Rules rules

I firmly believe that many “foodies” out there discount the oldest restaurant in London, Rules. This was a second visit for me and a destination restaurant that I was looking forward to returning to. See, the last time I ate there, I was only a budding foodie, there was no such thing as a blog, and no way to network with other culinary aficionados to know where to eat. I was just a history buff who had read about the illustrious history including the literary greats who had dined there; Galsworthy, Thackeray, Dickens, and H.G. Wells.

With four of us dining, there was a great opportunity for lots of tastes… We started with a bottle of ’84 Pol Roger, Cuvée de Winston Churchill to accompany our appetizers, a terrine of duck foie gras served with rillettes and elderflower jelly, Brown Windsor soup with Welsh Rarebit, a special offering that day of fresh asparagus with Hollandaise and slivers of black truffles, and another special, Wiltshire rabbit country pâté which was easily my favorite, cut thick and redolent with pistachios, dried fruit, and topped with a spicy fig confiture. The asparagus was also a favorite; dining with folks who tend to shy away from vegetables, I somewhat believed I might get this beauties to myself, but others saw how hearty they were and they quickly disappeared.
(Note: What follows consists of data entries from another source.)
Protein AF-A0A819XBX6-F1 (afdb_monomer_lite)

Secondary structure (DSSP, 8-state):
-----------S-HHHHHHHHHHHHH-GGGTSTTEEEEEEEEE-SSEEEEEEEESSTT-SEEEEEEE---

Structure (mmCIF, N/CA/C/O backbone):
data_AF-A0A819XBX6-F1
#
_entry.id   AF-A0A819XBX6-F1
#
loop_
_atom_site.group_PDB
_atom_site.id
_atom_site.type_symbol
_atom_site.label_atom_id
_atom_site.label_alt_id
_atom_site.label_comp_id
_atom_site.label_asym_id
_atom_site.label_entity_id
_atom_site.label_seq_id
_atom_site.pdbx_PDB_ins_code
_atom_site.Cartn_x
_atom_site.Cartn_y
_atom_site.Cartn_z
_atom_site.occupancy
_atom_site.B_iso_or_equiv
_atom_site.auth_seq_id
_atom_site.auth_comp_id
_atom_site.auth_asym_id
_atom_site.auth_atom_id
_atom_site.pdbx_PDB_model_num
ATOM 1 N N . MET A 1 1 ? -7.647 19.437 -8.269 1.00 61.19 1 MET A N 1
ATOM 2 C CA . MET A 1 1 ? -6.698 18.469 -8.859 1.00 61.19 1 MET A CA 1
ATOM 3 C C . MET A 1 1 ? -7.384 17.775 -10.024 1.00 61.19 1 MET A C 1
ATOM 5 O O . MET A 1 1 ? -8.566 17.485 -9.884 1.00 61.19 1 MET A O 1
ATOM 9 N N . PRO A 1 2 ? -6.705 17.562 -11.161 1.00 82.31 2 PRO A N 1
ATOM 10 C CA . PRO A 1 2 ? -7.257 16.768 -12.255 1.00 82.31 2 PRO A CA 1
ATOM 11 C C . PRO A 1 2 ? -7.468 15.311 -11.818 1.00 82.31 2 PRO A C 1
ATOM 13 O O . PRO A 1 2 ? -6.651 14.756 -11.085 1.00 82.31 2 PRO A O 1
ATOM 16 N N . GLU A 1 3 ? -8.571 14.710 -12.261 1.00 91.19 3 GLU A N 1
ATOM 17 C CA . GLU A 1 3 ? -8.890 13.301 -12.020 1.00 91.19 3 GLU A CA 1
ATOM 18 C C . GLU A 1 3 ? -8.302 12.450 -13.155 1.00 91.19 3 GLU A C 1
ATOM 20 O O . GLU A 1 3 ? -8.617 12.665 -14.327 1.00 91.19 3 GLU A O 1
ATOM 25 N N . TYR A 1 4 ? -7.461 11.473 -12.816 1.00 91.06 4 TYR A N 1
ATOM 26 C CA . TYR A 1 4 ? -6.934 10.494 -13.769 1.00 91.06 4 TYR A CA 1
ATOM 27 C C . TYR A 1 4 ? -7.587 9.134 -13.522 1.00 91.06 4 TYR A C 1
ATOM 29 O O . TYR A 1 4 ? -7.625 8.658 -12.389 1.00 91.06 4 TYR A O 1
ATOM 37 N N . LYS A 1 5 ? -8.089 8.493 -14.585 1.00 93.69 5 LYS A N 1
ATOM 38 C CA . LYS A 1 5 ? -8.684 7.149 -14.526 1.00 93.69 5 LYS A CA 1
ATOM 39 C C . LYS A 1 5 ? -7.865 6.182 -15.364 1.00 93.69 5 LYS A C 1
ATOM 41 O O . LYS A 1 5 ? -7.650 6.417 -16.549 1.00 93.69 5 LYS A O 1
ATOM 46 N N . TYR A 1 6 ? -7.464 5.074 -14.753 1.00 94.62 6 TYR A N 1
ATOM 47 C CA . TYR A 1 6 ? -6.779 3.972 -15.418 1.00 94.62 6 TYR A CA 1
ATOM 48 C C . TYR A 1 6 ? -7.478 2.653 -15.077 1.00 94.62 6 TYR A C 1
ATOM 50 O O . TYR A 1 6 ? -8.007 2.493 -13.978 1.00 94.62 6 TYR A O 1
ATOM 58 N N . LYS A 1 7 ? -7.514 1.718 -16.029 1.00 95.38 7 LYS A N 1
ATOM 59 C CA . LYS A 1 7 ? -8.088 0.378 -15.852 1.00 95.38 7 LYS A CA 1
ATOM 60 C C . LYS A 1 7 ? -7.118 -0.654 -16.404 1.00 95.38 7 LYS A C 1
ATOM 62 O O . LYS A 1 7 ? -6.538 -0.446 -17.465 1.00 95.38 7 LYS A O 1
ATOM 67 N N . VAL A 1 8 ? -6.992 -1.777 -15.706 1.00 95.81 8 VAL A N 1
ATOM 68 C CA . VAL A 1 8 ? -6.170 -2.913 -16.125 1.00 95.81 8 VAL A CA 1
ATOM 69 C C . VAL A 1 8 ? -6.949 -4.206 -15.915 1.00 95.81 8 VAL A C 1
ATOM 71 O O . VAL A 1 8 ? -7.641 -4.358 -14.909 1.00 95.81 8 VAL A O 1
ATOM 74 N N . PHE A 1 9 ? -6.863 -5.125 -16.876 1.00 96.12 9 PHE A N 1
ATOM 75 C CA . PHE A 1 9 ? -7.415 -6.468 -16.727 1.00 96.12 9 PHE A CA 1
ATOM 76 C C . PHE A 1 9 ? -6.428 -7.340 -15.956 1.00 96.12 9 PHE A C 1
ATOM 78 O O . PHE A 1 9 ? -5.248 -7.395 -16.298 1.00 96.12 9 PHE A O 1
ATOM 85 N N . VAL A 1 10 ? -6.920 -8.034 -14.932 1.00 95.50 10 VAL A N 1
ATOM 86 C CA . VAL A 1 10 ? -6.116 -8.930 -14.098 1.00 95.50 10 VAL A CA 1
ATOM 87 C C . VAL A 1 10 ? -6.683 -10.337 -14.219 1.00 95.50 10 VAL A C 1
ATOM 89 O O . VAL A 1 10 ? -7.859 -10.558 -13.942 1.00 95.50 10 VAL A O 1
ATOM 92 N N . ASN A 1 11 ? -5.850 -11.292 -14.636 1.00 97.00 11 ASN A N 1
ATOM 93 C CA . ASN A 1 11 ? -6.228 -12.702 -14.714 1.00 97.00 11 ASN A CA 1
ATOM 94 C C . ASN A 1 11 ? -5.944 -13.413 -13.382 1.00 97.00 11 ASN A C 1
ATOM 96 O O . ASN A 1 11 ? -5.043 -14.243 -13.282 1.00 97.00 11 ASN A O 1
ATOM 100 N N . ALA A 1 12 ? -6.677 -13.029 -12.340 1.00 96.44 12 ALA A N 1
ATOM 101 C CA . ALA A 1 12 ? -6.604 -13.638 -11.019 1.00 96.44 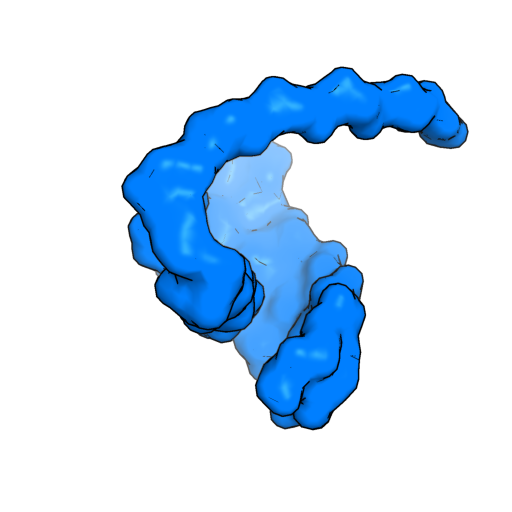12 ALA A CA 1
ATOM 102 C C . ALA A 1 12 ? -7.975 -13.567 -10.341 1.00 96.44 12 ALA A C 1
ATOM 104 O O . ALA A 1 12 ? -8.820 -12.745 -10.700 1.00 96.44 12 ALA A O 1
ATOM 105 N N . ARG A 1 13 ? -8.201 -14.430 -9.348 1.00 97.69 13 ARG A N 1
ATOM 106 C CA . ARG A 1 13 ? -9.409 -14.350 -8.524 1.00 97.69 13 ARG A CA 1
ATOM 107 C C . ARG A 1 13 ? -9.400 -13.067 -7.690 1.00 97.69 13 ARG A C 1
ATOM 109 O O . ARG A 1 13 ? -8.338 -12.598 -7.283 1.00 97.69 13 ARG A O 1
ATOM 116 N N . PHE A 1 14 ? -10.589 -12.542 -7.406 1.00 95.38 14 PHE A N 1
ATOM 117 C CA . PHE A 1 14 ? -10.759 -11.306 -6.641 1.00 95.38 14 PHE A CA 1
ATOM 118 C C . PHE A 1 14 ? -10.071 -11.350 -5.270 1.00 95.38 14 PHE A C 1
ATOM 120 O O . PHE A 1 14 ? -9.350 -10.423 -4.924 1.00 95.38 14 PHE A O 1
ATOM 127 N N . ASP A 1 15 ? -10.240 -12.439 -4.524 1.00 96.44 15 ASP A N 1
ATOM 128 C CA . ASP A 1 15 ? -9.652 -12.624 -3.195 1.00 96.44 15 ASP A CA 1
ATOM 129 C C . ASP A 1 15 ? -8.120 -12.589 -3.221 1.00 96.44 15 ASP A C 1
ATOM 131 O O . ASP A 1 15 ? -7.505 -11.964 -2.364 1.00 96.44 15 ASP A O 1
ATOM 135 N N . VAL A 1 16 ? -7.499 -13.178 -4.245 1.00 96.62 16 VAL A N 1
ATOM 136 C CA . VAL A 1 16 ? -6.039 -13.127 -4.428 1.00 96.62 16 VAL A CA 1
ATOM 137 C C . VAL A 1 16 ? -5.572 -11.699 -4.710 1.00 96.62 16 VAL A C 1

I was very lucky to be dining with gentlemen who were amenable to sharing as the plates went on rotation around the table; roe deer loin with warm salad of wilted chicory, pear, and Stilton, rack of West Devon lamb with Anna Potatoes and mint sauce, fillet of beef on the bone with grilled bone marrow with a red wine sauce studded with black truffle bits, and the Rules’ version of Blanquette de Veau, which I think was my favorite. It was served in two parts, the rice studded with fresh tarragon and black trumpet mushrooms and a copper pot with the creamy sauce, chunks of tender veal, and large fresh cepes. The fillet was tender and rich and paired well with our 2000 Nuits St. Georges Clos Saint Marc.
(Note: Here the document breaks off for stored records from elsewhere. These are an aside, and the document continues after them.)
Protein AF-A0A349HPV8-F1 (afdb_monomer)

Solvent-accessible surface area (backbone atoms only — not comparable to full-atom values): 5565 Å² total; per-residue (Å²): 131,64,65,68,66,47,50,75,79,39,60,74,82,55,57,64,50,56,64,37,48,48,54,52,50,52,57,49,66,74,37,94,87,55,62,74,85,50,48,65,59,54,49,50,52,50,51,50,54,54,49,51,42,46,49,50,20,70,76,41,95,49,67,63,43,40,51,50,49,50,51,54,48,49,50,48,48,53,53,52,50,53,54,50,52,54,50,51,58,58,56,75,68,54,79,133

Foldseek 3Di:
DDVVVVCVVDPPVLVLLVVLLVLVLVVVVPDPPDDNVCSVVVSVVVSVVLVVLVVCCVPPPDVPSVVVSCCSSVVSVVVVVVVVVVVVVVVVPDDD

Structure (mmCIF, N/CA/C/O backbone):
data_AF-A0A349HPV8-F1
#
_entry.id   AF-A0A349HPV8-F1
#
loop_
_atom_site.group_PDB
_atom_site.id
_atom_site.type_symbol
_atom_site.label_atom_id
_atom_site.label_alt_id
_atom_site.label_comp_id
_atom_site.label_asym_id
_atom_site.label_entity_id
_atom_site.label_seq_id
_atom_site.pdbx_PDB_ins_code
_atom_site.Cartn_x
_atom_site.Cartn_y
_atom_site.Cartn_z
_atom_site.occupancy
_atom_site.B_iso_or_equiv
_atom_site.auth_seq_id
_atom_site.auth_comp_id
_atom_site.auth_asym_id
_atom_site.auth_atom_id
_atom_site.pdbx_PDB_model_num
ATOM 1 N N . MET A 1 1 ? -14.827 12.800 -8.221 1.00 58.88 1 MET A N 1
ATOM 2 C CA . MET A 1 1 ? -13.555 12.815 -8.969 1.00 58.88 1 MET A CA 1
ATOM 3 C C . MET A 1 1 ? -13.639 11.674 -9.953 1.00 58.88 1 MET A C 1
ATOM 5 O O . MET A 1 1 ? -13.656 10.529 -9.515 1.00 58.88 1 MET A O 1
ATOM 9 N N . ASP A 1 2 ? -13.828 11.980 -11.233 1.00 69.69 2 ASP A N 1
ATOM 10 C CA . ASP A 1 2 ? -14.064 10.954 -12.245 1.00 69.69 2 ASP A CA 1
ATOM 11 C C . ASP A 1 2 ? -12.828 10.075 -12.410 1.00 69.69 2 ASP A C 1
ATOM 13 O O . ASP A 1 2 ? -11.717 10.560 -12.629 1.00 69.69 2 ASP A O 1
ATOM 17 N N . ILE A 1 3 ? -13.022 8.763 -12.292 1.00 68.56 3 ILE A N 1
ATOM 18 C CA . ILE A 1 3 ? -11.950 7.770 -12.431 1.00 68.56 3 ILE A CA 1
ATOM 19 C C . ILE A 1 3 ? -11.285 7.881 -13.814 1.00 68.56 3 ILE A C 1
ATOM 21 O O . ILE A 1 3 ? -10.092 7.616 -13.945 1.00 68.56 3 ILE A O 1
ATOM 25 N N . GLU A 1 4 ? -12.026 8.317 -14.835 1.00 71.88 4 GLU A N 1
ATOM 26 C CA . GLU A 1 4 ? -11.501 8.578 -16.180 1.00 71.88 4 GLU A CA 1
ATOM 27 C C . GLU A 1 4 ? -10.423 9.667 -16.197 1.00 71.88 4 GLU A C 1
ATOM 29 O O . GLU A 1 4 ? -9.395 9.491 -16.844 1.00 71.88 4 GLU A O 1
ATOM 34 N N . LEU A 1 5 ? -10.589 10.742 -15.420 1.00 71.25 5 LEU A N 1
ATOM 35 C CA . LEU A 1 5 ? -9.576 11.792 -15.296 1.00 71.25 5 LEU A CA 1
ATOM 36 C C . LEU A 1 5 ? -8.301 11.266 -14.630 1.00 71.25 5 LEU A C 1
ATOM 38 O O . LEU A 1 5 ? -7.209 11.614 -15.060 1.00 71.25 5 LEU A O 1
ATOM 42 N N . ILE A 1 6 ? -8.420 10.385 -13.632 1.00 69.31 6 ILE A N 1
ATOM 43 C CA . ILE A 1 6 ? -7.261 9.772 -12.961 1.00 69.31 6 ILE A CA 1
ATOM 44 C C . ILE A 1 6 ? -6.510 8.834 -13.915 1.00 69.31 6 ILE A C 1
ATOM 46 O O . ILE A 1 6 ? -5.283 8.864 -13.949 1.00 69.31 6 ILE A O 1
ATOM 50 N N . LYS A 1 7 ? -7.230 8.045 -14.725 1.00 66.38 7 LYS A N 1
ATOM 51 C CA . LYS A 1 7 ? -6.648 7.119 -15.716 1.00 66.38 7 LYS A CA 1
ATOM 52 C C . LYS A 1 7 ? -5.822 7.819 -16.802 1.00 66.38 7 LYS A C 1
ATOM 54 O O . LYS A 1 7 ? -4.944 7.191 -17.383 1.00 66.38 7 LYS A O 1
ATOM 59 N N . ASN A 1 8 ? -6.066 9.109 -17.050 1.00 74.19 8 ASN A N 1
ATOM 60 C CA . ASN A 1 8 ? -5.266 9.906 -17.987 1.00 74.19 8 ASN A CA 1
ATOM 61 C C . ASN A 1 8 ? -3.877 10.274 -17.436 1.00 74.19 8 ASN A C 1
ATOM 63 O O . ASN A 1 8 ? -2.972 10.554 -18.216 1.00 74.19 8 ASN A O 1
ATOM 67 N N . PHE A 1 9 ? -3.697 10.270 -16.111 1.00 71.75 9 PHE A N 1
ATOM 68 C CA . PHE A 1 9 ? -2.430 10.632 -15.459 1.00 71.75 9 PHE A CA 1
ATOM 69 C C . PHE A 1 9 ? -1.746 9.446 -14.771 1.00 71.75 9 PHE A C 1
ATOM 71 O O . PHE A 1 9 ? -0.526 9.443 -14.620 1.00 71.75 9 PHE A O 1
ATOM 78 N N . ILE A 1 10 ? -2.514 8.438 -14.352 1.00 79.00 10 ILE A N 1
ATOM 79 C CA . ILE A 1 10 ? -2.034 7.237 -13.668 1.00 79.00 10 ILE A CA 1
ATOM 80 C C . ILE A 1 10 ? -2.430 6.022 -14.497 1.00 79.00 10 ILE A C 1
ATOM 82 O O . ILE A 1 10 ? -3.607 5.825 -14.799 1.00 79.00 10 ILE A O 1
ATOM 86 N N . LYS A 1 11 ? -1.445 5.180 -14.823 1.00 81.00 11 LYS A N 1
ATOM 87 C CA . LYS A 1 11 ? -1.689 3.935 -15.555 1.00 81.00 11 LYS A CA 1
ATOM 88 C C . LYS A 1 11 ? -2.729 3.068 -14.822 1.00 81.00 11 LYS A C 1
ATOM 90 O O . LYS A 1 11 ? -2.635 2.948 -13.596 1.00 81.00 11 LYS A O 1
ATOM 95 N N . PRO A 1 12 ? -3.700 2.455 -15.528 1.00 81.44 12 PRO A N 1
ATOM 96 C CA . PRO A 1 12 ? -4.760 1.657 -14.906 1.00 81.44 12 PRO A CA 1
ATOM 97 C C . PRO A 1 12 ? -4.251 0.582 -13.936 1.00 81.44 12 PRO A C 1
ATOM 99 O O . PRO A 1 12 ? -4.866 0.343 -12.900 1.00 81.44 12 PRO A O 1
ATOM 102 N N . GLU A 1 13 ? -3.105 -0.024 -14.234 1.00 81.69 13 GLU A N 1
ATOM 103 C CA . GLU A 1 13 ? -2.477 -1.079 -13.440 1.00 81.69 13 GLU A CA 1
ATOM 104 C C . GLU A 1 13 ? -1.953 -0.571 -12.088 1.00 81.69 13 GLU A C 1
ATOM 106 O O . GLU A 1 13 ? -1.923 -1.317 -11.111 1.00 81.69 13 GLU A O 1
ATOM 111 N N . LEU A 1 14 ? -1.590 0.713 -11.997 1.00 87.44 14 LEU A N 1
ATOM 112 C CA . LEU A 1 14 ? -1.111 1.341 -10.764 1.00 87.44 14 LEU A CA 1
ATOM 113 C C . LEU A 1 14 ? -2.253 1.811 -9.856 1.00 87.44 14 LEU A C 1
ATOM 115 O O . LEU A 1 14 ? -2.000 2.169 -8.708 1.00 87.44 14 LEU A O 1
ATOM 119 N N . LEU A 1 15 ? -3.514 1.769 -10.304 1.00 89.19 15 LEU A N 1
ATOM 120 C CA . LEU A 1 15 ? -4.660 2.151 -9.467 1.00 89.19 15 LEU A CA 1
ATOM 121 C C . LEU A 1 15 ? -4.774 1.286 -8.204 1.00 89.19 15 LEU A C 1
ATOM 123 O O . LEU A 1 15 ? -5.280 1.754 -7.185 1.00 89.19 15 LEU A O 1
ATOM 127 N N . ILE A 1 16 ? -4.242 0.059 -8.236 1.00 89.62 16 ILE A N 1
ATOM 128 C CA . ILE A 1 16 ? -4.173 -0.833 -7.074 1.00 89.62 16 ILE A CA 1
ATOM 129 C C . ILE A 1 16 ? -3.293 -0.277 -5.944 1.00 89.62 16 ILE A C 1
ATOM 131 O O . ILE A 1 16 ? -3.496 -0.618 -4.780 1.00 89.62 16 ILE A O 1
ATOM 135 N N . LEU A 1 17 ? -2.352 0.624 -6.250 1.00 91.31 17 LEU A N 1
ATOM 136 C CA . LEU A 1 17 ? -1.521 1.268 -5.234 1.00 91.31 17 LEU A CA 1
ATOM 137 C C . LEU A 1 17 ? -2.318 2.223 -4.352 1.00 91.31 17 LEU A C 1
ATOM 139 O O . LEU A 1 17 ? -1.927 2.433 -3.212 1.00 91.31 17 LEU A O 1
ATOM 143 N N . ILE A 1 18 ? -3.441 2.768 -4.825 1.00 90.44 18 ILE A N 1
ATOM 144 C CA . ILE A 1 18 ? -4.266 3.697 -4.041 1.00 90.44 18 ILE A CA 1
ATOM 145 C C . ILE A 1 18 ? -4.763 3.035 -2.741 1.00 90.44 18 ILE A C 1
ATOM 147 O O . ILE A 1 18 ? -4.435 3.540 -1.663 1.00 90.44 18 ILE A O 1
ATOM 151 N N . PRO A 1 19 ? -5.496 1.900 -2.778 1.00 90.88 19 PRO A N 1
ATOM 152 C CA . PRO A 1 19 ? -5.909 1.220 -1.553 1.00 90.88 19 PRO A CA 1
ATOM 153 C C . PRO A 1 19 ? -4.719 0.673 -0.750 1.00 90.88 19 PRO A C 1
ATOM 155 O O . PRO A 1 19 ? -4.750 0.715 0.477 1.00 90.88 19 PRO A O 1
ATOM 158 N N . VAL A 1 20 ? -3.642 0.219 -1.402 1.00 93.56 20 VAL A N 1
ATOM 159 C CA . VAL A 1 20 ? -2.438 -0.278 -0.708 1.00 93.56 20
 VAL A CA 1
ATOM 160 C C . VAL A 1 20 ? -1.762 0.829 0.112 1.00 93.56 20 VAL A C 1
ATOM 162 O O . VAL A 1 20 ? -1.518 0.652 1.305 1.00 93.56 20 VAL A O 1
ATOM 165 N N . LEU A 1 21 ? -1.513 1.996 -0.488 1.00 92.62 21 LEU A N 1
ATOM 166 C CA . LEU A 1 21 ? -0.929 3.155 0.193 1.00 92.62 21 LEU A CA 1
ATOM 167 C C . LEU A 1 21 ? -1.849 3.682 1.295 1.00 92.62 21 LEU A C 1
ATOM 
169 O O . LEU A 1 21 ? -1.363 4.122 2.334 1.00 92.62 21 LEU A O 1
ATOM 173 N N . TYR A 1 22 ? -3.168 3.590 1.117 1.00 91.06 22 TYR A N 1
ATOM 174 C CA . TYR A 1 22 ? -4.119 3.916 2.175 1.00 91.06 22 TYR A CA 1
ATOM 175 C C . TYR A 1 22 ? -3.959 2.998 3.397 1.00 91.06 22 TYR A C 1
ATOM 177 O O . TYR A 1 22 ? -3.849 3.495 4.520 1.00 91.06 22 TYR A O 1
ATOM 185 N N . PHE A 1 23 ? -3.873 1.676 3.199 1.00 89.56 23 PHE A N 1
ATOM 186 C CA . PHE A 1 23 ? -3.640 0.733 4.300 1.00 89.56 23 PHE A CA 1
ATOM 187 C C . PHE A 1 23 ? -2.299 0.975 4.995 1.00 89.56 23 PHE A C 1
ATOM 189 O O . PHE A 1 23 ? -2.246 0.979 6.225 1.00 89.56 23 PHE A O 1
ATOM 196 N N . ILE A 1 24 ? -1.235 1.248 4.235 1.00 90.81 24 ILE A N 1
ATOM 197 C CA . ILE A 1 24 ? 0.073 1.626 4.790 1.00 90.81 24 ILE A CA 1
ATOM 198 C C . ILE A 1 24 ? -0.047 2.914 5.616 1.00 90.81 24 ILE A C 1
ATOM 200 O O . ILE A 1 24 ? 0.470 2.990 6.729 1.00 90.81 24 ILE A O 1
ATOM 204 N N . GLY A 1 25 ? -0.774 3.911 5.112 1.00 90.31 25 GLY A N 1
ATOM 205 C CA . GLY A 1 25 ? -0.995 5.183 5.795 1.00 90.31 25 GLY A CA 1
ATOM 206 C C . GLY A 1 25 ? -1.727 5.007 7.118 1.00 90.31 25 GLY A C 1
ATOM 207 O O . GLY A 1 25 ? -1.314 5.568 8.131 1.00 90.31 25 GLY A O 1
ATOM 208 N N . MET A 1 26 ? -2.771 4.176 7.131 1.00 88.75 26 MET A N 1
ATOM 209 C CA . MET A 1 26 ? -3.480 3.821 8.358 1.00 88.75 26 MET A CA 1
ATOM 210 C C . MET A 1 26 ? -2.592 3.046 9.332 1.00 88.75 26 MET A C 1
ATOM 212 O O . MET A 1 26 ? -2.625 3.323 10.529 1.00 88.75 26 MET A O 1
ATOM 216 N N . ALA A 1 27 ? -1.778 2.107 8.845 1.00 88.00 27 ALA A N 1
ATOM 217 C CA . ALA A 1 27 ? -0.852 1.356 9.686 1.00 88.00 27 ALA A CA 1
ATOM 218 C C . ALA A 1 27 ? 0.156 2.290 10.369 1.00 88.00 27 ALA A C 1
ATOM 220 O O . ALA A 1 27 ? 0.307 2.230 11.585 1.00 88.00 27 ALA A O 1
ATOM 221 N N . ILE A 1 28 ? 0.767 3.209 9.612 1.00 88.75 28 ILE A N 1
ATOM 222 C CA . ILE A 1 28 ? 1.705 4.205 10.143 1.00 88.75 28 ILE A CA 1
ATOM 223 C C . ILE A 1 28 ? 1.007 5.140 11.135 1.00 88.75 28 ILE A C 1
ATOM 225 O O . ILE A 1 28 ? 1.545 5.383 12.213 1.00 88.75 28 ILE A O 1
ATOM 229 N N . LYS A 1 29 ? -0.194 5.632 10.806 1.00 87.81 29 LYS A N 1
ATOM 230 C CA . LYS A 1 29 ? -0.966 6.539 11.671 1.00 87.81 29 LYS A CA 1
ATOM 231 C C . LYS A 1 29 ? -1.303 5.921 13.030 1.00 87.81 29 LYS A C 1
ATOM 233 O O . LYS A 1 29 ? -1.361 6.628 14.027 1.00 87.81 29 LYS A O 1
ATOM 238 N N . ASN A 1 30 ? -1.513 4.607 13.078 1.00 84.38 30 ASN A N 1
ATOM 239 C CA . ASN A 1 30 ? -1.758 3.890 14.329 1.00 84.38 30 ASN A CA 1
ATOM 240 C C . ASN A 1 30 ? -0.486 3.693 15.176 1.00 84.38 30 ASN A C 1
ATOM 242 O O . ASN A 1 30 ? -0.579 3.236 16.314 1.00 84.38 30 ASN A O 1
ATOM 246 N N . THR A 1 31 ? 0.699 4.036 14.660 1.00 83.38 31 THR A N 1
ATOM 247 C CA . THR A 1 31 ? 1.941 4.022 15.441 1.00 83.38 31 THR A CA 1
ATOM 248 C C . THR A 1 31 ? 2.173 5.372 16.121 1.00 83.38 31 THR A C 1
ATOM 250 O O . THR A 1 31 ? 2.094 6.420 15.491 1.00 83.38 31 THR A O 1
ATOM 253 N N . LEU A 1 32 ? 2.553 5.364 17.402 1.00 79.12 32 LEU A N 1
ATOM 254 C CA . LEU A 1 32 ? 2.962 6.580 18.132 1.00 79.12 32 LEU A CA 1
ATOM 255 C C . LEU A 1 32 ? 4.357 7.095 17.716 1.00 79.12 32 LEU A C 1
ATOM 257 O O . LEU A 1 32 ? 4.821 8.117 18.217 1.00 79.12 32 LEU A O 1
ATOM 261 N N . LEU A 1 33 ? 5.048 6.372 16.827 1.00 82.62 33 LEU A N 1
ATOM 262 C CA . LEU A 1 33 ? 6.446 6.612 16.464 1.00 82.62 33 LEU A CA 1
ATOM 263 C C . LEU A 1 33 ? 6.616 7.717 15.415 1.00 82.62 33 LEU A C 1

We finished our evening by opening an ’86 D’Yquem and a number of desserts, sticky toffee pudding, apple tart tatin, a cheese plate, and some braised rhubarb. All of the desserts were excellent as was the service. I love the atmosphere at Rules and I love the old world-style service. It hearkens back to an era in which I wished I lived, somewhat Edwardian and classically elegant in the style of Escoffier and Ranhoffer. The food is not haute or molecular or even daring. There is an understated quality and charm that perhaps is best appreciated by those of a certain generation, but all I can say is that it makes me happy.